- _Excerpts from a dataset_:
○ ○ ○ ○ ○
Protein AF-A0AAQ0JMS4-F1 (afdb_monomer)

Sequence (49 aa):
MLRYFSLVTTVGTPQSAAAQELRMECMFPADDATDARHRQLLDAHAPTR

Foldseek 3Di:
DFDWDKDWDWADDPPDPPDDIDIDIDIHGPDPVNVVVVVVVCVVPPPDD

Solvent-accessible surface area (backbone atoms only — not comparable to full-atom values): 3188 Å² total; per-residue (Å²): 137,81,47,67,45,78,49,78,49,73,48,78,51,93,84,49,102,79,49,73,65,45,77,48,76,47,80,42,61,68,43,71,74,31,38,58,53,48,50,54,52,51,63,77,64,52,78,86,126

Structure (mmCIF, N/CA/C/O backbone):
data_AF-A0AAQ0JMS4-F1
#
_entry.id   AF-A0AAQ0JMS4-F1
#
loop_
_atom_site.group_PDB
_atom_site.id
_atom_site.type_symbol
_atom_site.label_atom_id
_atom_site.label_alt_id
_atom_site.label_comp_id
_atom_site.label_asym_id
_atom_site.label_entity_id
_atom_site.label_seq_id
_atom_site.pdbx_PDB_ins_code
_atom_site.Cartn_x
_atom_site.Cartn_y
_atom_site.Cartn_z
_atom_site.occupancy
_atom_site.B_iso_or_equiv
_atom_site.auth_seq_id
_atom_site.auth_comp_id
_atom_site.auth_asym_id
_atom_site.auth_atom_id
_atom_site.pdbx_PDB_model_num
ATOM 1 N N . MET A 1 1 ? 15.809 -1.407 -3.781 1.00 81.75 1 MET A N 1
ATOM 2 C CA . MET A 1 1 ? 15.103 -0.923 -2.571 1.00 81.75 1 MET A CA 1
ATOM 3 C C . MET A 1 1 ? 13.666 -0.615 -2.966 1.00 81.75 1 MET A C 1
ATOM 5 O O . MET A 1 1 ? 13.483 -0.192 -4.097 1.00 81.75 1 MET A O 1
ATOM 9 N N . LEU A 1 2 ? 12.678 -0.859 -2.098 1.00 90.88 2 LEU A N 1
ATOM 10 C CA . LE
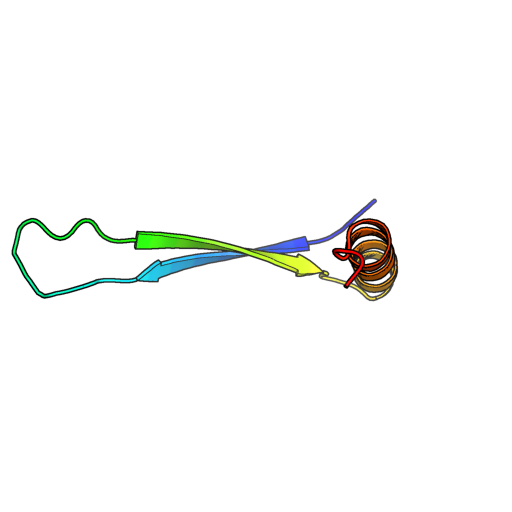U A 1 2 ? 11.278 -0.496 -2.364 1.00 90.88 2 LEU A CA 1
ATOM 11 C C . LEU A 1 2 ? 10.989 0.899 -1.809 1.00 90.88 2 LEU A C 1
ATOM 13 O O . LEU A 1 2 ? 11.470 1.229 -0.723 1.00 90.88 2 LEU A O 1
ATOM 17 N N . ARG A 1 3 ? 10.225 1.705 -2.547 1.00 93.44 3 ARG A N 1
ATOM 18 C CA . ARG A 1 3 ? 9.951 3.108 -2.220 1.00 93.44 3 ARG A CA 1
ATOM 19 C C . ARG A 1 3 ? 8.449 3.332 -2.138 1.00 93.44 3 ARG A C 1
ATOM 21 O O . ARG A 1 3 ? 7.735 3.142 -3.116 1.00 93.44 3 ARG A O 1
ATOM 28 N N . TYR A 1 4 ? 7.983 3.745 -0.964 1.00 95.19 4 TYR A N 1
ATOM 29 C CA . TYR A 1 4 ? 6.567 3.943 -0.677 1.00 95.19 4 TYR A CA 1
ATOM 30 C C . TYR A 1 4 ? 6.313 5.328 -0.099 1.00 95.19 4 TYR A C 1
ATOM 32 O O . TYR A 1 4 ? 7.118 5.846 0.676 1.00 95.19 4 TYR A O 1
ATOM 40 N N . PHE A 1 5 ? 5.164 5.891 -0.454 1.00 95.06 5 PHE A N 1
ATOM 41 C CA . PHE A 1 5 ? 4.559 7.010 0.246 1.00 95.06 5 PHE A CA 1
ATOM 42 C C . PHE A 1 5 ? 3.525 6.473 1.241 1.00 95.06 5 PH
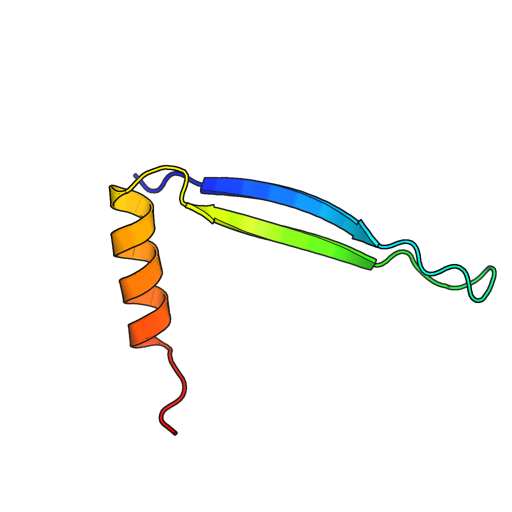E A C 1
ATOM 44 O O . PHE A 1 5 ? 2.702 5.627 0.886 1.00 95.06 5 PHE A O 1
ATOM 51 N N . SER A 1 6 ? 3.570 6.965 2.479 1.00 93.38 6 SER A N 1
ATOM 52 C CA . SER A 1 6 ? 2.595 6.623 3.513 1.00 93.38 6 SER A CA 1
ATOM 53 C C . SER A 1 6 ? 1.563 7.736 3.636 1.00 93.38 6 SER A C 1
ATOM 55 O O . SER A 1 6 ? 1.909 8.885 3.911 1.00 93.38 6 SER A O 1
ATOM 57 N N . LEU A 1 7 ? 0.297 7.382 3.446 1.00 93.88 7 LEU A N 1
ATOM 58 C CA . LEU A 1 7 ? -0.836 8.229 3.777 1.00 93.88 7 LEU A CA 1
ATOM 59 C C . LEU A 1 7 ? -1.344 7.834 5.162 1.00 93.88 7 LEU A C 1
ATOM 61 O O . LEU A 1 7 ? -1.765 6.697 5.362 1.00 93.88 7 LEU A O 1
ATOM 65 N N . VAL A 1 8 ? -1.357 8.787 6.089 1.00 92.44 8 VAL A N 1
ATOM 66 C CA . VAL A 1 8 ? -1.996 8.641 7.399 1.00 92.44 8 VAL A CA 1
ATOM 67 C C . VAL A 1 8 ? -3.170 9.603 7.440 1.00 92.44 8 VAL A C 1
ATOM 69 O O . VAL A 1 8 ? -2.989 10.804 7.249 1.00 92.44 8 VAL A O 1
ATOM 72 N N . THR A 1 9 ? -4.367 9.082 7.679 1.00 86.81 9 THR A N 1
ATOM 73 C CA . THR A 1 9 ? -5.573 9.900 7.807 1.00 86.81 9 THR A CA 1
ATOM 74 C C . THR A 1 9 ? -6.410 9.445 8.989 1.00 86.81 9 THR A C 1
ATOM 76 O O . THR A 1 9 ? -6.438 8.264 9.339 1.00 86.81 9 THR A O 1
ATOM 79 N N . THR A 1 10 ? -7.091 10.396 9.612 1.00 87.38 10 THR A N 1
ATOM 80 C CA . THR A 1 10 ? -7.998 10.139 10.723 1.00 87.38 10 THR A CA 1
ATOM 81 C C . THR A 1 10 ? -9.419 10.358 10.239 1.00 87.38 10 THR A C 1
ATOM 83 O O . THR A 1 10 ? -9.770 11.441 9.770 1.00 87.38 10 THR A O 1
ATOM 86 N N . VAL A 1 11 ? -10.247 9.326 10.352 1.00 83.62 11 VAL A N 1
ATOM 87 C CA . VAL A 1 11 ? -11.675 9.410 10.066 1.00 83.62 11 VAL A CA 1
ATOM 88 C C . VAL A 1 11 ? -12.388 9.755 11.367 1.00 83.62 11 VAL A C 1
ATOM 90 O O . VAL A 1 11 ? -12.553 8.911 12.249 1.00 83.62 11 VAL A O 1
ATOM 93 N N . GLY A 1 12 ? -12.801 11.015 11.491 1.00 76.50 12 GLY A N 1
ATOM 94 C CA . GLY A 1 12 ? -13.690 11.435 12.568 1.00 76.50 12 GLY A CA 1
ATOM 95 C C . GLY A 1 12 ? -15.089 10.861 12.345 1.00 76.50 12 GLY A C 1
ATOM 96 O O . GLY A 1 12 ? -15.696 11.094 11.301 1.00 76.50 12 GLY A O 1
ATOM 97 N N . THR A 1 13 ? -15.623 10.129 13.321 1.00 66.88 13 THR A N 1
ATOM 98 C CA . THR A 1 13 ? -17.017 9.657 13.319 1.00 66.88 13 THR A CA 1
ATOM 99 C C . THR A 1 13 ? -17.819 10.392 14.396 1.00 66.88 13 THR A C 1
ATOM 101 O O . THR A 1 13 ? -17.934 9.890 15.515 1.00 66.88 13 THR A O 1
ATOM 104 N N . PRO A 1 14 ? -18.391 11.581 14.129 1.00 64.31 14 PRO A N 1
ATOM 105 C CA . PRO A 1 14 ? -19.201 12.274 15.119 1.00 64.31 14 PRO A CA 1
ATOM 106 C C . PRO A 1 14 ? -20.613 11.677 15.138 1.00 64.31 14 PRO A C 1
ATOM 108 O O . PRO A 1 14 ? -21.508 12.134 14.433 1.00 64.31 14 PRO A O 1
ATOM 111 N N . GLN A 1 15 ? -20.821 10.633 15.942 1.00 62.66 15 GLN A N 1
ATOM 112 C CA . GLN A 1 15 ? -22.171 10.166 16.305 1.00 62.66 15 GLN A CA 1
ATOM 113 C C . GLN A 1 15 ? -22.379 10.048 17.824 1.00 62.66 15 GLN A C 1
ATOM 115 O O . GLN A 1 15 ? -23.502 9.868 18.283 1.00 62.66 15 GLN A O 1
ATOM 120 N N . SER A 1 16 ? -21.316 10.185 18.622 1.00 59.22 16 SER A N 1
ATOM 121 C CA . SER A 1 16 ? -21.347 10.164 20.087 1.00 59.22 16 SER A CA 1
ATOM 122 C C . SER A 1 16 ? -20.013 10.692 20.627 1.00 59.22 16 SER A C 1
ATOM 124 O O . SER A 1 16 ? -18.977 10.449 20.014 1.00 59.22 16 SER A O 1
ATOM 126 N N . ALA A 1 17 ? -20.014 11.363 21.784 1.00 58.38 17 ALA A N 1
ATOM 127 C CA . ALA A 1 17 ? -18.808 11.869 22.460 1.00 58.38 17 ALA A CA 1
ATOM 128 C C . ALA A 1 17 ? -17.791 10.769 22.854 1.00 58.38 17 ALA A C 1
ATOM 130 O O . ALA A 1 17 ? -16.684 11.083 23.280 1.00 58.38 17 ALA A O 1
ATOM 131 N N . ALA A 1 18 ? -18.161 9.490 22.710 1.00 60.34 18 ALA A N 1
ATOM 132 C CA .
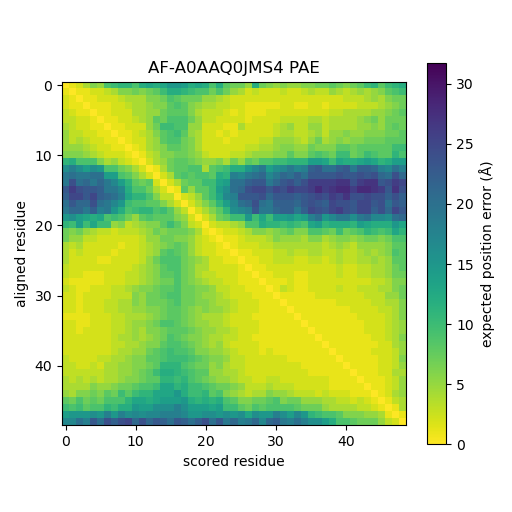 ALA A 1 18 ? -17.308 8.324 22.949 1.00 60.34 18 ALA A CA 1
ATOM 133 C C . ALA A 1 18 ? -16.814 7.628 21.661 1.00 60.34 18 ALA A C 1
ATOM 135 O O . ALA A 1 18 ? -16.152 6.594 21.747 1.00 60.34 18 ALA A O 1
ATOM 136 N N . ALA A 1 19 ? -17.155 8.137 20.471 1.00 64.38 19 ALA A N 1
ATOM 137 C CA . ALA A 1 19 ? -16.742 7.526 19.212 1.00 64.38 19 ALA A CA 1
ATOM 138 C C . ALA A 1 19 ? -15.245 7.780 18.980 1.00 64.38 19 ALA A C 1
ATOM 140 O O . ALA A 1 19 ? -14.824 8.902 18.708 1.00 64.38 19 ALA A O 1
ATOM 141 N N . GLN A 1 20 ? -14.442 6.729 19.146 1.00 66.31 20 GLN A N 1
ATOM 142 C CA . GLN A 1 20 ? -13.006 6.768 18.892 1.00 66.31 20 GLN A CA 1
ATOM 143 C C . GLN A 1 20 ? -12.751 7.122 17.424 1.00 66.31 20 GLN A C 1
ATOM 145 O O . GLN A 1 20 ? -13.368 6.552 16.525 1.00 66.31 20 GLN A O 1
ATOM 150 N N . GLU A 1 21 ? -11.838 8.060 17.186 1.00 74.75 21 GLU A N 1
ATOM 151 C CA . GLU A 1 21 ? -11.406 8.406 15.837 1.00 74.75 21 GLU A CA 1
ATOM 152 C C . GLU A 1 21 ? -10.677 7.214 15.201 1.00 74.75 21 GLU A C 1
ATOM 154 O O . GLU A 1 21 ? -9.736 6.659 15.777 1.00 74.75 21 GLU A O 1
ATOM 159 N N . LEU A 1 22 ? -11.106 6.803 14.005 1.00 82.19 22 LEU A N 1
ATOM 160 C CA . LEU A 1 22 ? -10.489 5.683 13.301 1.00 82.19 22 LEU A CA 1
ATOM 161 C C . LEU A 1 22 ? -9.257 6.178 12.539 1.00 82.19 22 LEU A C 1
ATOM 163 O O . LEU A 1 22 ? -9.372 6.961 11.597 1.00 82.19 22 LEU A O 1
ATOM 167 N N . ARG A 1 23 ? -8.072 5.693 12.917 1.00 86.50 23 ARG A N 1
ATOM 168 C CA . ARG A 1 23 ? -6.823 5.984 12.203 1.00 86.50 23 ARG A CA 1
ATOM 169 C C . ARG A 1 23 ? -6.611 4.980 11.073 1.00 86.50 23 ARG A C 1
ATOM 171 O O . ARG A 1 23 ? -6.505 3.782 11.320 1.00 86.50 23 ARG A O 1
ATOM 178 N N . MET A 1 24 ? -6.528 5.480 9.845 1.00 89.31 24 MET A N 1
ATOM 179 C CA . MET A 1 24 ? -6.223 4.697 8.652 1.00 89.31 24 MET A CA 1
ATOM 180 C C . MET A 1 24 ? -4.816 5.019 8.156 1.00 89.31 24 MET A C 1
ATOM 182 O O . MET A 1 24 ? -4.424 6.184 8.058 1.00 89.31 24 MET A O 1
ATOM 186 N N . GLU A 1 25 ? -4.073 3.975 7.809 1.00 94.19 25 GLU A N 1
ATOM 187 C CA . GLU A 1 25 ? -2.758 4.080 7.186 1.00 94.19 25 GLU A CA 1
ATOM 188 C C . GLU A 1 25 ? -2.765 3.316 5.863 1.00 94.19 25 GLU A C 1
ATOM 190 O O . GLU A 1 25 ? -3.256 2.188 5.786 1.00 94.19 25 GLU A O 1
ATOM 195 N N . CYS A 1 26 ? -2.237 3.931 4.809 1.00 92.06 26 CYS A N 1
ATOM 196 C CA . CYS A 1 26 ? -2.125 3.325 3.487 1.00 92.06 26 CYS A CA 1
ATOM 197 C C . CYS A 1 26 ? -0.719 3.540 2.929 1.00 92.06 26 CYS A C 1
ATOM 199 O O . CYS A 1 26 ? -0.136 4.611 3.086 1.00 92.06 26 CYS A O 1
ATOM 201 N N . MET A 1 27 ? -0.183 2.523 2.257 1.00 93.81 27 MET A N 1
ATOM 202 C CA . MET A 1 27 ? 1.144 2.557 1.644 1.00 93.81 27 MET A CA 1
ATOM 203 C C . MET A 1 27 ? 0.993 2.452 0.132 1.00 93.81 27 MET A C 1
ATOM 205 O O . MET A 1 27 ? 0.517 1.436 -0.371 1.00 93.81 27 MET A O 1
○ ○ ○ ○ ○
- _AIM OF THE TASK_: From the data above, copy every line where "backbone" appears.

- _EXERCISE RESULT_:
Solvent-accessible surface area (backbone atoms only — not comparable to full-atom values): 3188 Å² total; per-residue (Å²): 137,81,47,67,45,78,49,78,49,73,48,78,51,93,84,49,102,79,49,73,65,45,77,48,76,47,80,42,61,68,43,71,74,31,38,58,53,48,50,54,52,51,63,77,64,52,78,86,126
Structure (mmCIF, N/CA/C/O backbone):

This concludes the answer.